Source data
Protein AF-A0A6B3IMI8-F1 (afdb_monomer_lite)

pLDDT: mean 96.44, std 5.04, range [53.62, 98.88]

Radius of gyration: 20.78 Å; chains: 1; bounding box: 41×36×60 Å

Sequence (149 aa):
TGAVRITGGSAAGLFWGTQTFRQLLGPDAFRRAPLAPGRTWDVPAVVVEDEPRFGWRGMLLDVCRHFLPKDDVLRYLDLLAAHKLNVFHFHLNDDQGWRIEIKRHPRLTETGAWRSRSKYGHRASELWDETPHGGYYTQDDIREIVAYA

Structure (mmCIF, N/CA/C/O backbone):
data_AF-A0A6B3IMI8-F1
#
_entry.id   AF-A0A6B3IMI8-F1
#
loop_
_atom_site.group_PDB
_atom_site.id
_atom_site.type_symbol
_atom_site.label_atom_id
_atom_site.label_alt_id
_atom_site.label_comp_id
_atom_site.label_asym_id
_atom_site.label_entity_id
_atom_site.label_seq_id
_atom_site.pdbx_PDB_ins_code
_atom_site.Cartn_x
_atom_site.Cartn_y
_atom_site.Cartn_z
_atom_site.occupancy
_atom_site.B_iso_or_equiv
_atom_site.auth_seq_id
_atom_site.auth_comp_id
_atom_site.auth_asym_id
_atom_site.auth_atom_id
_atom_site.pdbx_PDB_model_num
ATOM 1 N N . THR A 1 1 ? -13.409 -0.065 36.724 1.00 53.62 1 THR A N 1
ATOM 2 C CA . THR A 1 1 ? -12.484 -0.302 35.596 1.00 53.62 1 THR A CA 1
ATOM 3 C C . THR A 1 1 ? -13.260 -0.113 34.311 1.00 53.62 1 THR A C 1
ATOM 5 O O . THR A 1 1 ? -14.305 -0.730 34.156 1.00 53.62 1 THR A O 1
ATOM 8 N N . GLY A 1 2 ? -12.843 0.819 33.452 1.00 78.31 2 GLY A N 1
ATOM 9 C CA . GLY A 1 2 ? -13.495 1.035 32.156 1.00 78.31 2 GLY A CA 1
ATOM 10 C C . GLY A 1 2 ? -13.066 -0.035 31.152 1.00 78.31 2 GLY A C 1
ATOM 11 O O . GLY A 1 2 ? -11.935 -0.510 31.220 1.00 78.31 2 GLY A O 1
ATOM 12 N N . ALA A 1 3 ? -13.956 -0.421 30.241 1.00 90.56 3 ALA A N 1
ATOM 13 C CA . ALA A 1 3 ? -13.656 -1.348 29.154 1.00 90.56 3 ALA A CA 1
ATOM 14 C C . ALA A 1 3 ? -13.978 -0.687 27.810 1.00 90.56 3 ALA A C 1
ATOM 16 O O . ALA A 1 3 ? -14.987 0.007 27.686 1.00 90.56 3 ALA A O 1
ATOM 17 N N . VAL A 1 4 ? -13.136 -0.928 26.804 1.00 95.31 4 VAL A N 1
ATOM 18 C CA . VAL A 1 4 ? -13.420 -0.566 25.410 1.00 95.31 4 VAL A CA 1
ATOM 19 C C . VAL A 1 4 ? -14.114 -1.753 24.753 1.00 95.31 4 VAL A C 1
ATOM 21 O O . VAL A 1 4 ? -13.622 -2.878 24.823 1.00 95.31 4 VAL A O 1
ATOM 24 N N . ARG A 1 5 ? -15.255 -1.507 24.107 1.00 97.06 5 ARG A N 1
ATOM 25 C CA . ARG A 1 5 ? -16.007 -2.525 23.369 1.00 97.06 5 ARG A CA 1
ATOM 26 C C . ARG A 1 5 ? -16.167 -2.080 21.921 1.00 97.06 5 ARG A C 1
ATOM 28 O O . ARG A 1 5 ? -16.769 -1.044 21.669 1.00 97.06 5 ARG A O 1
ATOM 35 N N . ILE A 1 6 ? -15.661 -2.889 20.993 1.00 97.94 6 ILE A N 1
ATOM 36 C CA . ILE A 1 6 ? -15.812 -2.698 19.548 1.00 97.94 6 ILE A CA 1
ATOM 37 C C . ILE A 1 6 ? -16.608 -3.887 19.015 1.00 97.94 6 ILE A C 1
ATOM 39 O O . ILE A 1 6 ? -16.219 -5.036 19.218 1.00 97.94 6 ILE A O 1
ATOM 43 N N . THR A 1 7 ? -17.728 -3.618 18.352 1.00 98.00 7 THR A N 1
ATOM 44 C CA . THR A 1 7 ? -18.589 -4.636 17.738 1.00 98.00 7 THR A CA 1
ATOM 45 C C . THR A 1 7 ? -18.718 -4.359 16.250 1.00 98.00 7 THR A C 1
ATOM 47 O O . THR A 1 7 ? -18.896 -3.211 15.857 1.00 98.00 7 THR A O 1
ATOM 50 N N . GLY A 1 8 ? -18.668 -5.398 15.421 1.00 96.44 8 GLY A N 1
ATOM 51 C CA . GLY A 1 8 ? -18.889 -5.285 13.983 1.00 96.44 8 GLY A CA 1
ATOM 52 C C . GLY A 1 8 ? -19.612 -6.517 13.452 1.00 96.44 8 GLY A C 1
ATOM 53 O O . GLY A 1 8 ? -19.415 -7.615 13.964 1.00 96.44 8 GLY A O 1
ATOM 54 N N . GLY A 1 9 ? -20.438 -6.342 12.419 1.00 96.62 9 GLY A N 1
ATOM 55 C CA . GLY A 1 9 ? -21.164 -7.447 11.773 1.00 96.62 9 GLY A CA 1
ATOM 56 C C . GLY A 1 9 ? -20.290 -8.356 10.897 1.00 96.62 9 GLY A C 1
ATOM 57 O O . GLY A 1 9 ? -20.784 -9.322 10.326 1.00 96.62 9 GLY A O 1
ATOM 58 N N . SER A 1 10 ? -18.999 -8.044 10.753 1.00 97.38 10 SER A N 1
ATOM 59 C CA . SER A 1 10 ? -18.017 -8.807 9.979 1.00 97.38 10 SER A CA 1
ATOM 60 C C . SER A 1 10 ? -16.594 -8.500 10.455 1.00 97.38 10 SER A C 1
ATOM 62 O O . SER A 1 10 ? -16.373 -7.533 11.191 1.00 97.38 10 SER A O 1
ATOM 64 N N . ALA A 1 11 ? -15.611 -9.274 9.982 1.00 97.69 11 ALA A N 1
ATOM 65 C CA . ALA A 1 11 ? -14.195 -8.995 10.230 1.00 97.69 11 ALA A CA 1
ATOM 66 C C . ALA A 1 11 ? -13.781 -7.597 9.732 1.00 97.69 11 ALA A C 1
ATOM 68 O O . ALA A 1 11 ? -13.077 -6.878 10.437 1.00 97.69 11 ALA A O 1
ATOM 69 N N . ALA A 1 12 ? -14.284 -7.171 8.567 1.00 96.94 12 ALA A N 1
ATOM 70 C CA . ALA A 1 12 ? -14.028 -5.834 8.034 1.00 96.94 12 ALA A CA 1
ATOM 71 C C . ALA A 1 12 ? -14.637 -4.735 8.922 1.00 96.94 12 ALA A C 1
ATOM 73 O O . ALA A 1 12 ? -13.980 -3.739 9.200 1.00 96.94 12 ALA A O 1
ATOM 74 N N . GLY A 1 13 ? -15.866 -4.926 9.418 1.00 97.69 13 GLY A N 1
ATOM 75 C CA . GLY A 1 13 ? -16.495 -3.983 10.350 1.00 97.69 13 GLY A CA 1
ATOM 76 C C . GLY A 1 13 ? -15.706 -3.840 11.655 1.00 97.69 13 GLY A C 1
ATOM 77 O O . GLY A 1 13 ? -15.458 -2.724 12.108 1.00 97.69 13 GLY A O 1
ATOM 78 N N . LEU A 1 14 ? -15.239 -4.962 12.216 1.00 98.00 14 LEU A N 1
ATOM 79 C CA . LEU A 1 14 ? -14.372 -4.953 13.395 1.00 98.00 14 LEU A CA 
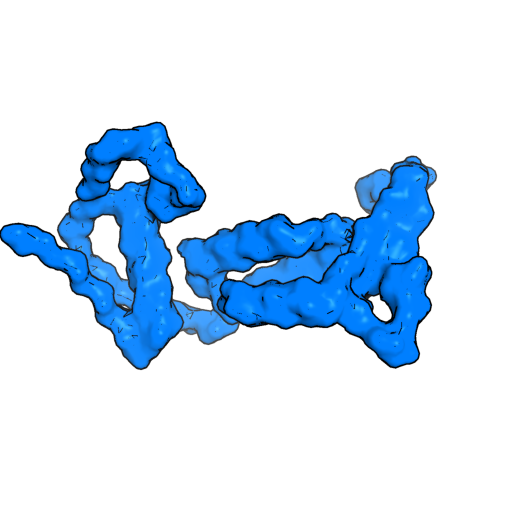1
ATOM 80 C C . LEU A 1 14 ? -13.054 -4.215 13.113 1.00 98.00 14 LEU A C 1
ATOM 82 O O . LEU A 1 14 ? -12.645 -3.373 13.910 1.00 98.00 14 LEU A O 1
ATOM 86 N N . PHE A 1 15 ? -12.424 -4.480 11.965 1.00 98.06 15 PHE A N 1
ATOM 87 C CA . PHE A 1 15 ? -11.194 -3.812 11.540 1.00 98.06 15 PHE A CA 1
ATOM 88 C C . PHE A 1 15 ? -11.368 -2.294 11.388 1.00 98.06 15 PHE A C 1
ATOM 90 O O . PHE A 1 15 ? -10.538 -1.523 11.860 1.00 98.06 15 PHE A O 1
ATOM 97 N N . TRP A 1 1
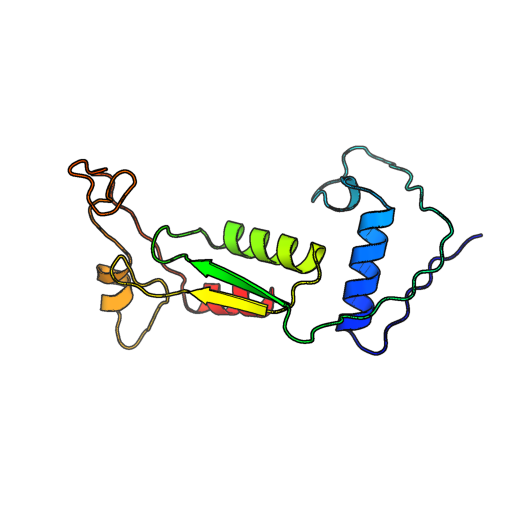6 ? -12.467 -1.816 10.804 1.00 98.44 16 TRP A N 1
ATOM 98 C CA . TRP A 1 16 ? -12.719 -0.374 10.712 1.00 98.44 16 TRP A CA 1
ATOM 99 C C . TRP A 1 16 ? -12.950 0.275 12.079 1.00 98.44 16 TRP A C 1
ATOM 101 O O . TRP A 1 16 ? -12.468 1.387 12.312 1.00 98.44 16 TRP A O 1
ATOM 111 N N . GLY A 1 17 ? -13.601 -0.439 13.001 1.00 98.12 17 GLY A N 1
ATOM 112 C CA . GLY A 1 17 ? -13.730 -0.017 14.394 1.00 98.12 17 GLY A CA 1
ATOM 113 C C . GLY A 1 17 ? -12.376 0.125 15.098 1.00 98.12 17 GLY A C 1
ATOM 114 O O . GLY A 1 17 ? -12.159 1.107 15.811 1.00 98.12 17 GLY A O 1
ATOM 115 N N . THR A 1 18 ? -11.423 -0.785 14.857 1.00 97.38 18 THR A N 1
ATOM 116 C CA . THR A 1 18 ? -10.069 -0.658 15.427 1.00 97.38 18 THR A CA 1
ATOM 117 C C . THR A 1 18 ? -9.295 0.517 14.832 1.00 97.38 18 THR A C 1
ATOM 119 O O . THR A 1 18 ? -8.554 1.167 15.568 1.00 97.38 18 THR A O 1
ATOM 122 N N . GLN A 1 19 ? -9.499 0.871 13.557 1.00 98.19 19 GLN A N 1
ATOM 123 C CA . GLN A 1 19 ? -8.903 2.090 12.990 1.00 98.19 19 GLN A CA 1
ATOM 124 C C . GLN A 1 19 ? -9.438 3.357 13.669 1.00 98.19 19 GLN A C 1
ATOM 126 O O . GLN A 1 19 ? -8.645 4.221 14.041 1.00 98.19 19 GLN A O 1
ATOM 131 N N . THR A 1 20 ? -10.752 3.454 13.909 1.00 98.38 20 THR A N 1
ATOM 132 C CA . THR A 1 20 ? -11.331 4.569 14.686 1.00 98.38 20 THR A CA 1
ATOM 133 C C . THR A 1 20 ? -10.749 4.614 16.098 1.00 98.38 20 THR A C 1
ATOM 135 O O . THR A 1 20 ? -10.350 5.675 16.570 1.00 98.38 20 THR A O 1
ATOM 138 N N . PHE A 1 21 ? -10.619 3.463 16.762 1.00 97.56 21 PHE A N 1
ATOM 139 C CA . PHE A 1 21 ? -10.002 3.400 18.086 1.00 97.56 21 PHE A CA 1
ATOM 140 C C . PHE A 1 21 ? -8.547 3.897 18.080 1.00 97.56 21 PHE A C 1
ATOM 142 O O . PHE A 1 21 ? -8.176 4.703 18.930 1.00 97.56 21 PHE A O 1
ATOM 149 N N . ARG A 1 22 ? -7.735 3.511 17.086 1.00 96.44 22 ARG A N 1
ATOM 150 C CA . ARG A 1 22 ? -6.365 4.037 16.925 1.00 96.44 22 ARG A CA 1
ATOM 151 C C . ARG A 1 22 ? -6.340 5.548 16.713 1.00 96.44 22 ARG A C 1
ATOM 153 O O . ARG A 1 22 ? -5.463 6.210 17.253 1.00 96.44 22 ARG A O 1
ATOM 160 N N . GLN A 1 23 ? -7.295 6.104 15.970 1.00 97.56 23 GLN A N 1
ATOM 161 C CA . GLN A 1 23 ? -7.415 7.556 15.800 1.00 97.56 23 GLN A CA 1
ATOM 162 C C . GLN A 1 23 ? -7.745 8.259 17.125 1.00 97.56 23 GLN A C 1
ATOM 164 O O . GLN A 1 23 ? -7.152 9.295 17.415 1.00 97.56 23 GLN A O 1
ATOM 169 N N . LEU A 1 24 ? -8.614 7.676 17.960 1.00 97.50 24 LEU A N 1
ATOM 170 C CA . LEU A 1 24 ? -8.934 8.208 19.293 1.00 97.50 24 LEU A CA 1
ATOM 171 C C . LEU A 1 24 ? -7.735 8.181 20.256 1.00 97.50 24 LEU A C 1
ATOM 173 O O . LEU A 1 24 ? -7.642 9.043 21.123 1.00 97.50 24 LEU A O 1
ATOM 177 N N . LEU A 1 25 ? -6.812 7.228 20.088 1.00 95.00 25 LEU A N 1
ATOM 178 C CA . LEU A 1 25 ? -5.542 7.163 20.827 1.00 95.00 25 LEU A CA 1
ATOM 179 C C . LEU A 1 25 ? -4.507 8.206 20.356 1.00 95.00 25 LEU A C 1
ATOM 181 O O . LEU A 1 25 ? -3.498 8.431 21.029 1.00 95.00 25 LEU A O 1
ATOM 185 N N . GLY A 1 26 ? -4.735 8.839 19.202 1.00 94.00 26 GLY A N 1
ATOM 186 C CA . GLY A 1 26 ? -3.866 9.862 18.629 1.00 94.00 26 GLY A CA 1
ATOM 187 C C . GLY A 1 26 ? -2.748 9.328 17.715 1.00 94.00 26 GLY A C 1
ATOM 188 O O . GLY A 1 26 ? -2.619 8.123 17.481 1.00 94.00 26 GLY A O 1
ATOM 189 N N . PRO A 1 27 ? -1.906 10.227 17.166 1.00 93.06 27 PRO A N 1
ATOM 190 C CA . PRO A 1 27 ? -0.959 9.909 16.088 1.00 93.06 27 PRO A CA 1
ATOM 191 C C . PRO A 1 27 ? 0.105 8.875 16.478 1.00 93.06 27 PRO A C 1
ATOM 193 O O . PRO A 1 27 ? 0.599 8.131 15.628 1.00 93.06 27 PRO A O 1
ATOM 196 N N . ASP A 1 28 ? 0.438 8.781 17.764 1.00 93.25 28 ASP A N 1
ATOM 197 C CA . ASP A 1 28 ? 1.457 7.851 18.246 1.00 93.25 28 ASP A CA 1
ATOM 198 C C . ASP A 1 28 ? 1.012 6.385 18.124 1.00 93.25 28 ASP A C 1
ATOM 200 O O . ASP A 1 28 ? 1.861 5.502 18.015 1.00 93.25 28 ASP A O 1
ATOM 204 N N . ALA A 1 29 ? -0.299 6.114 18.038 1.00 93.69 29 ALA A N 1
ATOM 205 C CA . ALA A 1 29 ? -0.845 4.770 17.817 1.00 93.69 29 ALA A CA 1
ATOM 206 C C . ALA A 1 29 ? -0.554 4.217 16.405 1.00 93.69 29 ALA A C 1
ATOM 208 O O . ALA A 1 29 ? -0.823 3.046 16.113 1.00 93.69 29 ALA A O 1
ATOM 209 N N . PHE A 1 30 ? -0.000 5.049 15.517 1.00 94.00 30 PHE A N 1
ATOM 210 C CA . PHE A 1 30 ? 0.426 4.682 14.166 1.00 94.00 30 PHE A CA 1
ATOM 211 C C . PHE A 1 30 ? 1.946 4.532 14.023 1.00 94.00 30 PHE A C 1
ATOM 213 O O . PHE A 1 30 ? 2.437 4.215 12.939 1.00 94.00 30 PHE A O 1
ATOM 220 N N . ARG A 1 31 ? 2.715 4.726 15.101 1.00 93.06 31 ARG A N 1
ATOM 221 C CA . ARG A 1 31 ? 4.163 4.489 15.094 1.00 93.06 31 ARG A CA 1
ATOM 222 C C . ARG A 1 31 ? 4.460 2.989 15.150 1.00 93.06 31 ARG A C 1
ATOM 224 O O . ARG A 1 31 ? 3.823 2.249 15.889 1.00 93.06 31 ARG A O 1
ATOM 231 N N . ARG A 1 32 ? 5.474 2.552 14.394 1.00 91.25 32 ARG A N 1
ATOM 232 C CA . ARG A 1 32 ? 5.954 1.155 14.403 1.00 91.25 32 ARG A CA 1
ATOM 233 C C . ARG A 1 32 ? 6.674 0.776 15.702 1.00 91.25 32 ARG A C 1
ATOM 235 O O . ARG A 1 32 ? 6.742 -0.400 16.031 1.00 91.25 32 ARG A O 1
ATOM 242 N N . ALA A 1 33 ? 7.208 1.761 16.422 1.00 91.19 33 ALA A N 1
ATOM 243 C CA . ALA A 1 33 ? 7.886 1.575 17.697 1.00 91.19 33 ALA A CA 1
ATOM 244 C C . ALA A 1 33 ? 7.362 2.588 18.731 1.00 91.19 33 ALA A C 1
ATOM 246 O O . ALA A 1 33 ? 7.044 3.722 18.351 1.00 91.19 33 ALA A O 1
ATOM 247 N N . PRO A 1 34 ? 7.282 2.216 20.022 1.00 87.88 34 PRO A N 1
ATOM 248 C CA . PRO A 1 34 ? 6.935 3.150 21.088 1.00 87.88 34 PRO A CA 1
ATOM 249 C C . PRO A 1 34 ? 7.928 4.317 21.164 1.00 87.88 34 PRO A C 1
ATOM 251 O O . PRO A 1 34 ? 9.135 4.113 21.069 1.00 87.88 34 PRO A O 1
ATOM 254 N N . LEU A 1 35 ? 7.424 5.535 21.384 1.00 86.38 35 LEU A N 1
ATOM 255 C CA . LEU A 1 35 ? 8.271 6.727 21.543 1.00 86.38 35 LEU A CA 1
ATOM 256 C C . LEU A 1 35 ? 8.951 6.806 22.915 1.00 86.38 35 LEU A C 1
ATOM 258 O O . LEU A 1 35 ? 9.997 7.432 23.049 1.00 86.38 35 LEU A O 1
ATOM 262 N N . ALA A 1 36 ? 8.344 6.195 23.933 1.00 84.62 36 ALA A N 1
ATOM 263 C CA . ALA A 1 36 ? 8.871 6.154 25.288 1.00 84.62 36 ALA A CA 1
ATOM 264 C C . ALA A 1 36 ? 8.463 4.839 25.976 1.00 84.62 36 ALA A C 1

...

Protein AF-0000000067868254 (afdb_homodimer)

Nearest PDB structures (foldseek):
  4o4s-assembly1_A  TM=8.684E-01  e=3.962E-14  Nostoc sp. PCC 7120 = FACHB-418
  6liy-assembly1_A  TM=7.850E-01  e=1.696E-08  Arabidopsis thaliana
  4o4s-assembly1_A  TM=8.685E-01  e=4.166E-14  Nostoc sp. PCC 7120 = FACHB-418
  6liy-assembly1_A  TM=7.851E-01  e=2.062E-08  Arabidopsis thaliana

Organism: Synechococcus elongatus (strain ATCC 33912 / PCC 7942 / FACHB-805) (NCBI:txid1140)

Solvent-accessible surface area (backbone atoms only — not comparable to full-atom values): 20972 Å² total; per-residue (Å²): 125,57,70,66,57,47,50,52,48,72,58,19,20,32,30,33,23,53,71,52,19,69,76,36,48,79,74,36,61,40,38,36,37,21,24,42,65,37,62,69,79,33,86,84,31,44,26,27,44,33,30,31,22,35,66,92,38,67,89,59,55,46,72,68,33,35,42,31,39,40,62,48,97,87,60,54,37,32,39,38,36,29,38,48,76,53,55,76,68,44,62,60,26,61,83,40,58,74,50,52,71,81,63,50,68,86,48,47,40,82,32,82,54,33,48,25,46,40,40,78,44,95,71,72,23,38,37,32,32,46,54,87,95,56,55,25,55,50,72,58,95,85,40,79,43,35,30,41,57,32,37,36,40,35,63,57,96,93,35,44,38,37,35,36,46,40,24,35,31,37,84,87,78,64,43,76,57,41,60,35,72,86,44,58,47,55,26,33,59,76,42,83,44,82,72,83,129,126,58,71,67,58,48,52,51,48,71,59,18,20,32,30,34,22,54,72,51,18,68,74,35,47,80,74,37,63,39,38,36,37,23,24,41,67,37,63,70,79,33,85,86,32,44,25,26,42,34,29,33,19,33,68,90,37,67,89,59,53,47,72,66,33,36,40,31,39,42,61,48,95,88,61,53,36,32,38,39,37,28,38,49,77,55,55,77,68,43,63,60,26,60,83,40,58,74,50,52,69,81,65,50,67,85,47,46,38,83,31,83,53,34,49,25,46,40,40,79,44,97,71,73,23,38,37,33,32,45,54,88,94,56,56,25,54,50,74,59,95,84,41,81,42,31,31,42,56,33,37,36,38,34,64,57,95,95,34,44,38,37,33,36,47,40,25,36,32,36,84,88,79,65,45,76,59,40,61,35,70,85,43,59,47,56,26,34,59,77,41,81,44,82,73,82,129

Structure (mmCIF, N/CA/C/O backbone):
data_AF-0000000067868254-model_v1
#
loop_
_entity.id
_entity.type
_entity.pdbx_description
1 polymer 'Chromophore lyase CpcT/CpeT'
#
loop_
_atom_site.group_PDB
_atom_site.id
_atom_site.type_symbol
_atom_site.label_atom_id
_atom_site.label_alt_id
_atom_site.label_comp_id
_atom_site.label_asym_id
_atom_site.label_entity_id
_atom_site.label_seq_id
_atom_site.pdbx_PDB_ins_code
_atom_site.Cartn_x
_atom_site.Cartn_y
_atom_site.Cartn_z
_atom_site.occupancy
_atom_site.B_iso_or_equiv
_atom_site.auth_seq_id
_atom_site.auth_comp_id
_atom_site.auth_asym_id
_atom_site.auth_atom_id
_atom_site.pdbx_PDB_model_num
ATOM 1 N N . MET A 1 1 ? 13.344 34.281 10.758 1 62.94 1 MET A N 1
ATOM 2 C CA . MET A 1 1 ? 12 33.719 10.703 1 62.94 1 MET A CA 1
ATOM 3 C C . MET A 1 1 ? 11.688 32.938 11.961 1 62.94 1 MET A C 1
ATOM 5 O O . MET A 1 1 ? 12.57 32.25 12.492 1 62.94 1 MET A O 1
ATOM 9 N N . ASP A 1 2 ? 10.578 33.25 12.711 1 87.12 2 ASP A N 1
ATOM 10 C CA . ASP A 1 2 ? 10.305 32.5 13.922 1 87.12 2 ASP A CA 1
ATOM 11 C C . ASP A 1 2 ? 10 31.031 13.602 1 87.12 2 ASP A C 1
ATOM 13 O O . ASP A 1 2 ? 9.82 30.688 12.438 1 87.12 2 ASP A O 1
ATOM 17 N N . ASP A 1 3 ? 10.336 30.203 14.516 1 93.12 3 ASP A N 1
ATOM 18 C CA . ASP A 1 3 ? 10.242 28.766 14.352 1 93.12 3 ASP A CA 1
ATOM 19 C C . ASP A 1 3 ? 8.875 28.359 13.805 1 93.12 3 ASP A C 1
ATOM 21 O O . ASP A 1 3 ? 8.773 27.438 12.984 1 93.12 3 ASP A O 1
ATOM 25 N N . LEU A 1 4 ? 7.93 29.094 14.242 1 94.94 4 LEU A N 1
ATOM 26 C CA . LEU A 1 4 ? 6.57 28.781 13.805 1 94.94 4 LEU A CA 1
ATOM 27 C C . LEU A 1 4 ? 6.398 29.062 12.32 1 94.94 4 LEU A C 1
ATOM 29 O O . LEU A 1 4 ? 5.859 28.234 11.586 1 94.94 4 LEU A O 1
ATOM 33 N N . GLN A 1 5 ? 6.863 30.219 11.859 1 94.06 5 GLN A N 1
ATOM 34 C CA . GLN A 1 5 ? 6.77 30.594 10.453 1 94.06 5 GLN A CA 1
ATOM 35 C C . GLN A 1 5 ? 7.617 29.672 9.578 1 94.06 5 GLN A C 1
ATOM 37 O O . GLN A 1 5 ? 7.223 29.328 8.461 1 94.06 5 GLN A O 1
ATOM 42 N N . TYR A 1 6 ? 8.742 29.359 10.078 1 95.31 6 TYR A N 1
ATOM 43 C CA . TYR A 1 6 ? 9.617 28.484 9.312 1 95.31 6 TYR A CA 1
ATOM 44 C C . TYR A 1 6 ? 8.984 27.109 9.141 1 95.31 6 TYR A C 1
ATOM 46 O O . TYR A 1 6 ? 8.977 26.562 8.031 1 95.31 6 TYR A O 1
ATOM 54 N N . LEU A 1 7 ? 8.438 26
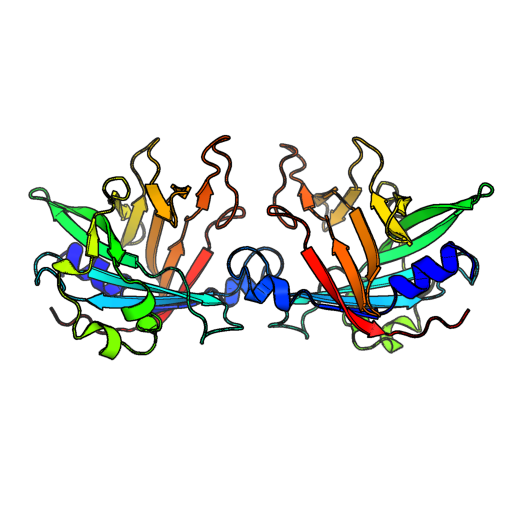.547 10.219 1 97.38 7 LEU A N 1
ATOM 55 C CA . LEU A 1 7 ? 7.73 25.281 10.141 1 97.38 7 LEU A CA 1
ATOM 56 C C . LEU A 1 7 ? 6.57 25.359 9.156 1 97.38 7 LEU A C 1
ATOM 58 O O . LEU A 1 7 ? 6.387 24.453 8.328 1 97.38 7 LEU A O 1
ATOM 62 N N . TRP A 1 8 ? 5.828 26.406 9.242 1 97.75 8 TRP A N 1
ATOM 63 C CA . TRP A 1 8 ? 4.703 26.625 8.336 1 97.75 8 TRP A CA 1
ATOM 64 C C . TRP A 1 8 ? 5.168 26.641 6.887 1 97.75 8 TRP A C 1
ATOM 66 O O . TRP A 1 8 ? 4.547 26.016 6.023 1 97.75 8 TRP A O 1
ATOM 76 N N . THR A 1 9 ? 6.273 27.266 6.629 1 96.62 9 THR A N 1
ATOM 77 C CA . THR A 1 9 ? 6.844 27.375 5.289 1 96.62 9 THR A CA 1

_Exercise:_ Only the lines above from the one with "ATOM 16 O O" through the one with "ATOM 45 C C" should be duplicated, character for character.

_Result:_
ATOM 16 O O . ALA A 1 3 ? -14.987 0.007 27.686 1.00 90.56 3 ALA A O 1
ATOM 17 N N . VAL A 1 4 ? -13.136 -0.928 26.804 1.00 95.31 4 VAL A N 1
ATOM 18 C CA . VAL A 1 4 ? -13.420 -0.566 25.410 1.00 95.31 4 VAL A CA 1
ATOM 19 C C . VAL A 1 4 ? -14.114 -1.753 24.753 1.00 95.31 4 VAL A C 1
ATOM 21 O O . VAL A 1 4 ? -13.622 -2.878 24.823 1.00 95.31 4 VAL A O 1
ATOM 24 N N . ARG A 1 5 ? -15.255 -1.507 24.107 1.00 97.06 5 ARG A N 1
ATOM 25 C CA . ARG A 1 5 ? -16.007 -2.525 23.369 1.00 97.06 5 ARG A CA 1
ATOM 26 C C . ARG A 1 5 ? -16.167 -2.080 21.921 1.00 97.06 5 ARG A C 1
ATOM 28 O O . ARG A 1 5 ? -16.769 -1.044 21.669 1.00 97.06 5 ARG A O 1
ATOM 35 N N . ILE A 1 6 ? -15.661 -2.889 20.993 1.00 97.94 6 ILE A N 1
ATOM 36 C CA . ILE A 1 6 ? -15.812 -2.698 19.548 1.00 97.94 6 ILE A CA 1
ATOM 37 C C . ILE A 1 6 ? -16.608 -3.887 19.015 1.00 97.94 6 ILE A C 1
ATOM 39 O O . ILE A 1 6 ? -16.219 -5.036 19.218 1.00 97.94 6 ILE A O 1
ATOM 43 N N . THR A 1 7 ? -17.728 -3.618 18.352 1.00 98.00 7 THR A N 1
ATOM 44 C CA . THR A 1 7 ? -18.589 -4.636 17.738 1.00 98.00 7 THR A CA 1
ATOM 45 C C . THR A 1 7 ? -18.718 -4.359 16.250 1.00 98.00 7 THR A C 1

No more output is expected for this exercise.